### What is required
The lines from the top of the records below through the one containing "Structure (mmCIF, N/CA/C/O" are to be transcribed exactly, and nothing else is to be added.

----- Supplied records

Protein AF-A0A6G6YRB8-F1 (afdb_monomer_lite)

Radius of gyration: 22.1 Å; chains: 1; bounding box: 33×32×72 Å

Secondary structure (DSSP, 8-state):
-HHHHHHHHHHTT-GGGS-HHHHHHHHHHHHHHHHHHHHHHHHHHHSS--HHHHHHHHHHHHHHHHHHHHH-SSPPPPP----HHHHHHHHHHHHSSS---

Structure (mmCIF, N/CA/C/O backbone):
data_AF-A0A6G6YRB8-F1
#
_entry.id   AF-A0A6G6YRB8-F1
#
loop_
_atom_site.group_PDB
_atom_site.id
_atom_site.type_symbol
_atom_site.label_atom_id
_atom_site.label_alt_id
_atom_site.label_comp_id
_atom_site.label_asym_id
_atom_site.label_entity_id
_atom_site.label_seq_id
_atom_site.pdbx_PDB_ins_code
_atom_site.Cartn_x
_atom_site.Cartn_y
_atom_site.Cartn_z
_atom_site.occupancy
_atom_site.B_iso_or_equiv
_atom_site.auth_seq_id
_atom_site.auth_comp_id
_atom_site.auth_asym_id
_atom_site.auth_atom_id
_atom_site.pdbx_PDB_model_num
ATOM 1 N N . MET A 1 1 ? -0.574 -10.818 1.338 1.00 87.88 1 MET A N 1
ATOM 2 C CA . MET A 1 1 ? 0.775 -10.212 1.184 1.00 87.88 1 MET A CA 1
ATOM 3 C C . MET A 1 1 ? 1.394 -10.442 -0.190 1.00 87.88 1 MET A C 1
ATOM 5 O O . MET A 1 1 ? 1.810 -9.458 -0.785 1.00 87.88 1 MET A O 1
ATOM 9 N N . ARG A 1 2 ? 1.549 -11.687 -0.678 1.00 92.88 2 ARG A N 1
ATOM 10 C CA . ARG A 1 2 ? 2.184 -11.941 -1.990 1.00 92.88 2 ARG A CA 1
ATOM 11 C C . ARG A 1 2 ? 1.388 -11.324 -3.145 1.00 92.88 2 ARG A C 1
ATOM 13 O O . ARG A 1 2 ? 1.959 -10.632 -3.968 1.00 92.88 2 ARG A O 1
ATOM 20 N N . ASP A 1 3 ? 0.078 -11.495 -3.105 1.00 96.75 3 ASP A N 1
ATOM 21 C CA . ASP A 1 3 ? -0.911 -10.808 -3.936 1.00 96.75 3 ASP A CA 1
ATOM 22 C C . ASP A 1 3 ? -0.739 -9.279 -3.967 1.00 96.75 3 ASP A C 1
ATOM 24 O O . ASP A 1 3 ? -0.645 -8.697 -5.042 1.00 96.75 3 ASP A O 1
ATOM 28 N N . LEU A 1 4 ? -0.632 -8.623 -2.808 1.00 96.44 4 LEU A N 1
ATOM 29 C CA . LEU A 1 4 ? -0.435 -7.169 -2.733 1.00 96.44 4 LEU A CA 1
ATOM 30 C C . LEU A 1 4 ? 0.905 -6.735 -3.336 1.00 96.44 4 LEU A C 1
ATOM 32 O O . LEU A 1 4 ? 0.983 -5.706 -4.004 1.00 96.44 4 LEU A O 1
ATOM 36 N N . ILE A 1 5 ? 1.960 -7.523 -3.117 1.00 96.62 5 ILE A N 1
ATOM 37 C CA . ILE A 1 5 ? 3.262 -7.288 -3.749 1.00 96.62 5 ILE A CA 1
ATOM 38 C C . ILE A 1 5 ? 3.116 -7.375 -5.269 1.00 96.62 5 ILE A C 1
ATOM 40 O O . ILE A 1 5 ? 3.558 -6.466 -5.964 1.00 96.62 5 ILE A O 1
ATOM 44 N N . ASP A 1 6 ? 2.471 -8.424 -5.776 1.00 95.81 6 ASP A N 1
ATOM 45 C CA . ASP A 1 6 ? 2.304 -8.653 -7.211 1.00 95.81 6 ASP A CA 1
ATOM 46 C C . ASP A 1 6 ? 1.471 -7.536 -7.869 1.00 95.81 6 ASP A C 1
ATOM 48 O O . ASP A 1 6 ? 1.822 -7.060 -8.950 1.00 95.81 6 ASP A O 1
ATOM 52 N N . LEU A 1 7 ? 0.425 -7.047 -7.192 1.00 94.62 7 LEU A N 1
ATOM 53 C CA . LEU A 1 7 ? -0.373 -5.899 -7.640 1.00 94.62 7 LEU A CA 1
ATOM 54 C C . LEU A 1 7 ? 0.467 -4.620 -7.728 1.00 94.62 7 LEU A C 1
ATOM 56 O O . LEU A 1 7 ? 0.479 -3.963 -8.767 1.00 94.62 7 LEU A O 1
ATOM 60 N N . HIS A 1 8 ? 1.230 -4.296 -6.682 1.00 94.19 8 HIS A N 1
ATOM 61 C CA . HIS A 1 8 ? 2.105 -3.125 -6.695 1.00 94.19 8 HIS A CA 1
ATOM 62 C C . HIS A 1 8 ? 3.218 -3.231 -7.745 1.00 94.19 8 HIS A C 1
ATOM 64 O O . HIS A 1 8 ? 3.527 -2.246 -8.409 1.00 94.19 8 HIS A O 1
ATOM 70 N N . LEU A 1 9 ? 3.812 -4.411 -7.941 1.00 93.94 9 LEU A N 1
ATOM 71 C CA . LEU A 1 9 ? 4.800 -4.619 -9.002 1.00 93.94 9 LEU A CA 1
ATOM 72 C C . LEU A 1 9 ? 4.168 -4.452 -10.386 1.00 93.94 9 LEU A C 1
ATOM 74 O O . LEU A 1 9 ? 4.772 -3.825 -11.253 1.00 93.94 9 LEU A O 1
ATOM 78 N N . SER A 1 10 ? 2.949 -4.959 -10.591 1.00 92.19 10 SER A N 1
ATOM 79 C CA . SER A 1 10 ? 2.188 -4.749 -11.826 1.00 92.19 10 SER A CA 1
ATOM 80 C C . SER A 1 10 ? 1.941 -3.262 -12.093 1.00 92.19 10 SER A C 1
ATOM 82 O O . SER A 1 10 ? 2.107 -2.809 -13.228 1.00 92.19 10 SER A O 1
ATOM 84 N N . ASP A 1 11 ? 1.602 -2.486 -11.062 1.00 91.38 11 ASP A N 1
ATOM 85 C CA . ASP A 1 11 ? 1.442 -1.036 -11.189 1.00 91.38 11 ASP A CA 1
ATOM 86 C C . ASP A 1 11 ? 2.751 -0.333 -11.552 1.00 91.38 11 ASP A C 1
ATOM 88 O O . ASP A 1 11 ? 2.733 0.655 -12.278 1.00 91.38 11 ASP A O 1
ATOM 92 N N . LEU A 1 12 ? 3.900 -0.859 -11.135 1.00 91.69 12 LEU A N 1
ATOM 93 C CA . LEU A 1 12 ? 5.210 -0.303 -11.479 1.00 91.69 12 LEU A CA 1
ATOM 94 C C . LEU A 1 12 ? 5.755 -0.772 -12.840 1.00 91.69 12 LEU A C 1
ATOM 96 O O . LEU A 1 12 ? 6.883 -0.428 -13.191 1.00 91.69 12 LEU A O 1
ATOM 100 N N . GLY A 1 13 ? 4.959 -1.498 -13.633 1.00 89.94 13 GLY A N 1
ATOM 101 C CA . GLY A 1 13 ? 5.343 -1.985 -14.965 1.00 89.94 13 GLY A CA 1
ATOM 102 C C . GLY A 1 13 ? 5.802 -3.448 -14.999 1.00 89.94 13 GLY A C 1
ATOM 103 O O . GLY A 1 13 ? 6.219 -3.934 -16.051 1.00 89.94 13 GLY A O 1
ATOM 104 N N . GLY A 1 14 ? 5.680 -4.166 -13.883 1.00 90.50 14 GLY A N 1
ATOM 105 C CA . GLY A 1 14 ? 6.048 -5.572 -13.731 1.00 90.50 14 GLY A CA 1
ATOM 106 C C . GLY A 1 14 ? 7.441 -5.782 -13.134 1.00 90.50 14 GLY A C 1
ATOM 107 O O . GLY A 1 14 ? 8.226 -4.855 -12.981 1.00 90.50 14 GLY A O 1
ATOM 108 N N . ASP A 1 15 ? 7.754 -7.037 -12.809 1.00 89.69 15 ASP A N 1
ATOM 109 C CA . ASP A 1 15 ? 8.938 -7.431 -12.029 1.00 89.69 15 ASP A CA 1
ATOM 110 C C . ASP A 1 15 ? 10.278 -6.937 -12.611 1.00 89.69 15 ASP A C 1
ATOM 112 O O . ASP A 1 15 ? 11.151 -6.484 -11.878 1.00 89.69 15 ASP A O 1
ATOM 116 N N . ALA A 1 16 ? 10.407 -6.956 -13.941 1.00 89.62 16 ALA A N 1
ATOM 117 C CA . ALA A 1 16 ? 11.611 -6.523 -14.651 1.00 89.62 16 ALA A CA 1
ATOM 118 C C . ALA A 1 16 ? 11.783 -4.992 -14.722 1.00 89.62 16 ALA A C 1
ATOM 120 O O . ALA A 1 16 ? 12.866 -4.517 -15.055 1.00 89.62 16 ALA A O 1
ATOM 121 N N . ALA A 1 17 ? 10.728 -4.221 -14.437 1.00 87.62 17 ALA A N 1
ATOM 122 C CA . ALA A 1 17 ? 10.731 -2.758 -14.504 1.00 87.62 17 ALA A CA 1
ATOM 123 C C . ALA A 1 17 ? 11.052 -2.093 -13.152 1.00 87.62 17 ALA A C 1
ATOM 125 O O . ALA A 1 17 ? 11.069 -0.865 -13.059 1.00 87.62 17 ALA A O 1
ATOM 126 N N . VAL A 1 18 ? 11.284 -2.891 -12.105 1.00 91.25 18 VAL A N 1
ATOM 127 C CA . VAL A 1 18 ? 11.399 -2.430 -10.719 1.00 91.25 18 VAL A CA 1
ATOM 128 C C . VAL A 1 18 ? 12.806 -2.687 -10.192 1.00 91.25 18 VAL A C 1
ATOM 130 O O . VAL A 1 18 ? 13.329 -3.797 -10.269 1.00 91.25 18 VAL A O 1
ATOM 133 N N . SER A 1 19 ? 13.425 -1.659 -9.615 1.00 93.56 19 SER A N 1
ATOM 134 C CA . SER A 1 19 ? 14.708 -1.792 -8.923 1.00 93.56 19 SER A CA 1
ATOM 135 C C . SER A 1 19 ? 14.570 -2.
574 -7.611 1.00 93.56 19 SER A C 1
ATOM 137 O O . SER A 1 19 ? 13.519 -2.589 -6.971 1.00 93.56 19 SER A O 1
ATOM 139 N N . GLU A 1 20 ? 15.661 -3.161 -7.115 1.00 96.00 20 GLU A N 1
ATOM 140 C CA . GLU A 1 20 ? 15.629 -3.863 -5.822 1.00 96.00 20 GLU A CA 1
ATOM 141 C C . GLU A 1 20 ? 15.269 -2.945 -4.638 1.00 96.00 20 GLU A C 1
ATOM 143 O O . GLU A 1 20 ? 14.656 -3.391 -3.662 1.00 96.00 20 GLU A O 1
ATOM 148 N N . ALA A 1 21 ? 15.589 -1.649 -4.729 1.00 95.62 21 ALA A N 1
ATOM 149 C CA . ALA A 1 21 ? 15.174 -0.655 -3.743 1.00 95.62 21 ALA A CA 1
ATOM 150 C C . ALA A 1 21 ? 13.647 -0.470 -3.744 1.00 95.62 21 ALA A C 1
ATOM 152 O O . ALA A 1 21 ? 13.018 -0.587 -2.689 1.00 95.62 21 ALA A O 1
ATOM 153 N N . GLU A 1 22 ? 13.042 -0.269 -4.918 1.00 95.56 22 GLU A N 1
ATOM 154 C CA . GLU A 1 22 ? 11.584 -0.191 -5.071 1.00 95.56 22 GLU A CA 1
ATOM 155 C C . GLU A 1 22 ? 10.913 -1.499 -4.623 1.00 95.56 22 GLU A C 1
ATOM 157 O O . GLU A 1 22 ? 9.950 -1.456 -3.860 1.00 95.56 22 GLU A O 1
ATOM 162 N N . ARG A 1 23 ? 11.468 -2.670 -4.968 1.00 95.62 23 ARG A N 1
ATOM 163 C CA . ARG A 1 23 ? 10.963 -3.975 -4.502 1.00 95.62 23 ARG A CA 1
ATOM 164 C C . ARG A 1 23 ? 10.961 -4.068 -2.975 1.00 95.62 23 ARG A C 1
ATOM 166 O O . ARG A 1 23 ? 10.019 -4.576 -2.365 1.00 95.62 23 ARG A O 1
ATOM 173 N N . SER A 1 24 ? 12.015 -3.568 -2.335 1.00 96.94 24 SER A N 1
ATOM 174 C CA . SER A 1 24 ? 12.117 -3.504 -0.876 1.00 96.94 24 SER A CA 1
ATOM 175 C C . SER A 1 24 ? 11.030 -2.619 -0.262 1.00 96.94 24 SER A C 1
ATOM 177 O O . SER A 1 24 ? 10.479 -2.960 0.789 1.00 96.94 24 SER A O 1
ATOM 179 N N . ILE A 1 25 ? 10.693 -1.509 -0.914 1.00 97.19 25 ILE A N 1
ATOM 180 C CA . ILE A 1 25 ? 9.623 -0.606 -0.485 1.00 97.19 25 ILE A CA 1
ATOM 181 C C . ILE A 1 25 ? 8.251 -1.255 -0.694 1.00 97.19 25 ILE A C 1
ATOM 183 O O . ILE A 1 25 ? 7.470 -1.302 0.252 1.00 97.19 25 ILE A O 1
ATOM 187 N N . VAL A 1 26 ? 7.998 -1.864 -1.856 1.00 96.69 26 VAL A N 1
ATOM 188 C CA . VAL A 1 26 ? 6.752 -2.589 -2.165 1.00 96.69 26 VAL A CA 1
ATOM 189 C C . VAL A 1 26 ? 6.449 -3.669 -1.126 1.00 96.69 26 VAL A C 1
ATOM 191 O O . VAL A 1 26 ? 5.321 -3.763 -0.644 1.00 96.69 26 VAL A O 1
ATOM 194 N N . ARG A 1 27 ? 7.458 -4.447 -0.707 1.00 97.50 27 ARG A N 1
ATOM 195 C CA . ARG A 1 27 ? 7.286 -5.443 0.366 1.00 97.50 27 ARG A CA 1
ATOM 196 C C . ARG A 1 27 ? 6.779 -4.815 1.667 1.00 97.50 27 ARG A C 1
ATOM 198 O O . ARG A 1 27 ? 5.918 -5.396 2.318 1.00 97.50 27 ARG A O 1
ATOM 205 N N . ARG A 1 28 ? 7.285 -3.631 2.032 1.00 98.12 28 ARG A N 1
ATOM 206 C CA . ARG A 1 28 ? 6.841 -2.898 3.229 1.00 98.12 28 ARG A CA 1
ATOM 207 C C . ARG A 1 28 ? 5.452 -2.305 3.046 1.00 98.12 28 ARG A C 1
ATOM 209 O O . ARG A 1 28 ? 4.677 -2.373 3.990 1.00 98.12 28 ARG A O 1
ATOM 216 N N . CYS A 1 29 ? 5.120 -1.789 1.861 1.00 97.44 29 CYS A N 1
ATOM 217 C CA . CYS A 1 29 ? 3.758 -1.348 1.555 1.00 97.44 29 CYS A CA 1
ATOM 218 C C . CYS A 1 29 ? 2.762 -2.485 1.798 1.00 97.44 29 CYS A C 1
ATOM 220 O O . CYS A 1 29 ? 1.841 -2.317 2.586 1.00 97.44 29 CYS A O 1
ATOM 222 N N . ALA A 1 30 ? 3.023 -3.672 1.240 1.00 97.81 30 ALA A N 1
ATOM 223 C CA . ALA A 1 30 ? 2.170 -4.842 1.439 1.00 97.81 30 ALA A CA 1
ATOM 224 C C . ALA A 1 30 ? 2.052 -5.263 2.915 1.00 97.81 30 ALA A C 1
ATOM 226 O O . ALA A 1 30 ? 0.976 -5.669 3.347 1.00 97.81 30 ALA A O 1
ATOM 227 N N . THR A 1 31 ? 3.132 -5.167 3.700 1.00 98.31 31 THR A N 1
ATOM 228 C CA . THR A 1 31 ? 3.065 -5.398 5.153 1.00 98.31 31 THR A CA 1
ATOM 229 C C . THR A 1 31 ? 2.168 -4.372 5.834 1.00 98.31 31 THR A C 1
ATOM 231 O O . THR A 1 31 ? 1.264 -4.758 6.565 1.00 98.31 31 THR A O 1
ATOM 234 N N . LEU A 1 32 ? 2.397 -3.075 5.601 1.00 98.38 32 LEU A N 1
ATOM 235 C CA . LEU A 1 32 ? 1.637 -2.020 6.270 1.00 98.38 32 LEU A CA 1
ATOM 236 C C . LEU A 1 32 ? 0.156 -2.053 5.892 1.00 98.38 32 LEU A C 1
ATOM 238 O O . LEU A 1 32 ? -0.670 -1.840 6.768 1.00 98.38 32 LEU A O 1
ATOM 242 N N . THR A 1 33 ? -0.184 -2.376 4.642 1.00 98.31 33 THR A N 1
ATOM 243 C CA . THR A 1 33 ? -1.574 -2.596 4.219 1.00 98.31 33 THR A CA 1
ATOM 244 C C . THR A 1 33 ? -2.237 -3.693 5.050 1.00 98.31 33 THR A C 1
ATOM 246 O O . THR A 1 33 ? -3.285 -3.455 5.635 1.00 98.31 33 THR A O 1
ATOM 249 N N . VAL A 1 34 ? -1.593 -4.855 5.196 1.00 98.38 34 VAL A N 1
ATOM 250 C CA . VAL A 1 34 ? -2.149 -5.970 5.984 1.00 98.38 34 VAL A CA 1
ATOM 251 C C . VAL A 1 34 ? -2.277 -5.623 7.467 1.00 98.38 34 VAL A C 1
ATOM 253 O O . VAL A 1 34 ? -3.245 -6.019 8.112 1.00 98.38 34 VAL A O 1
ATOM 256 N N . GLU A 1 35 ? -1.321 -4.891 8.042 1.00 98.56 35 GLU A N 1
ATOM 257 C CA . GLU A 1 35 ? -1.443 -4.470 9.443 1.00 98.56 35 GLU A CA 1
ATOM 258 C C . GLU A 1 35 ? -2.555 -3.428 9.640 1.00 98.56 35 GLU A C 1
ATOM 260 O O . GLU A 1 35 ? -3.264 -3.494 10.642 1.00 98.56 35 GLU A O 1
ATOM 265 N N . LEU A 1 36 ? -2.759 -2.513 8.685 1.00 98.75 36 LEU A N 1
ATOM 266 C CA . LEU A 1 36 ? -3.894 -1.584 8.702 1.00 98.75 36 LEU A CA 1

----------

### Finished exercise
Protein AF-A0A6G6YRB8-F1 (afdb_monomer_lite)

Radius of gyration: 22.1 Å; chains: 1; bounding box: 33×32×72 Å

Secondary structure (DSSP, 8-state):
-HHHHHHHHHHTT-GGGS-HHHHHHHHHHHHHHHHHHHHHHHHHHHSS--HHHHHHHHHHHHHHHHHHHHH-SSPPPPP----HHHHHHHHHHHHSSS---

Structure (mmCIF, N/CA/C/O backbone):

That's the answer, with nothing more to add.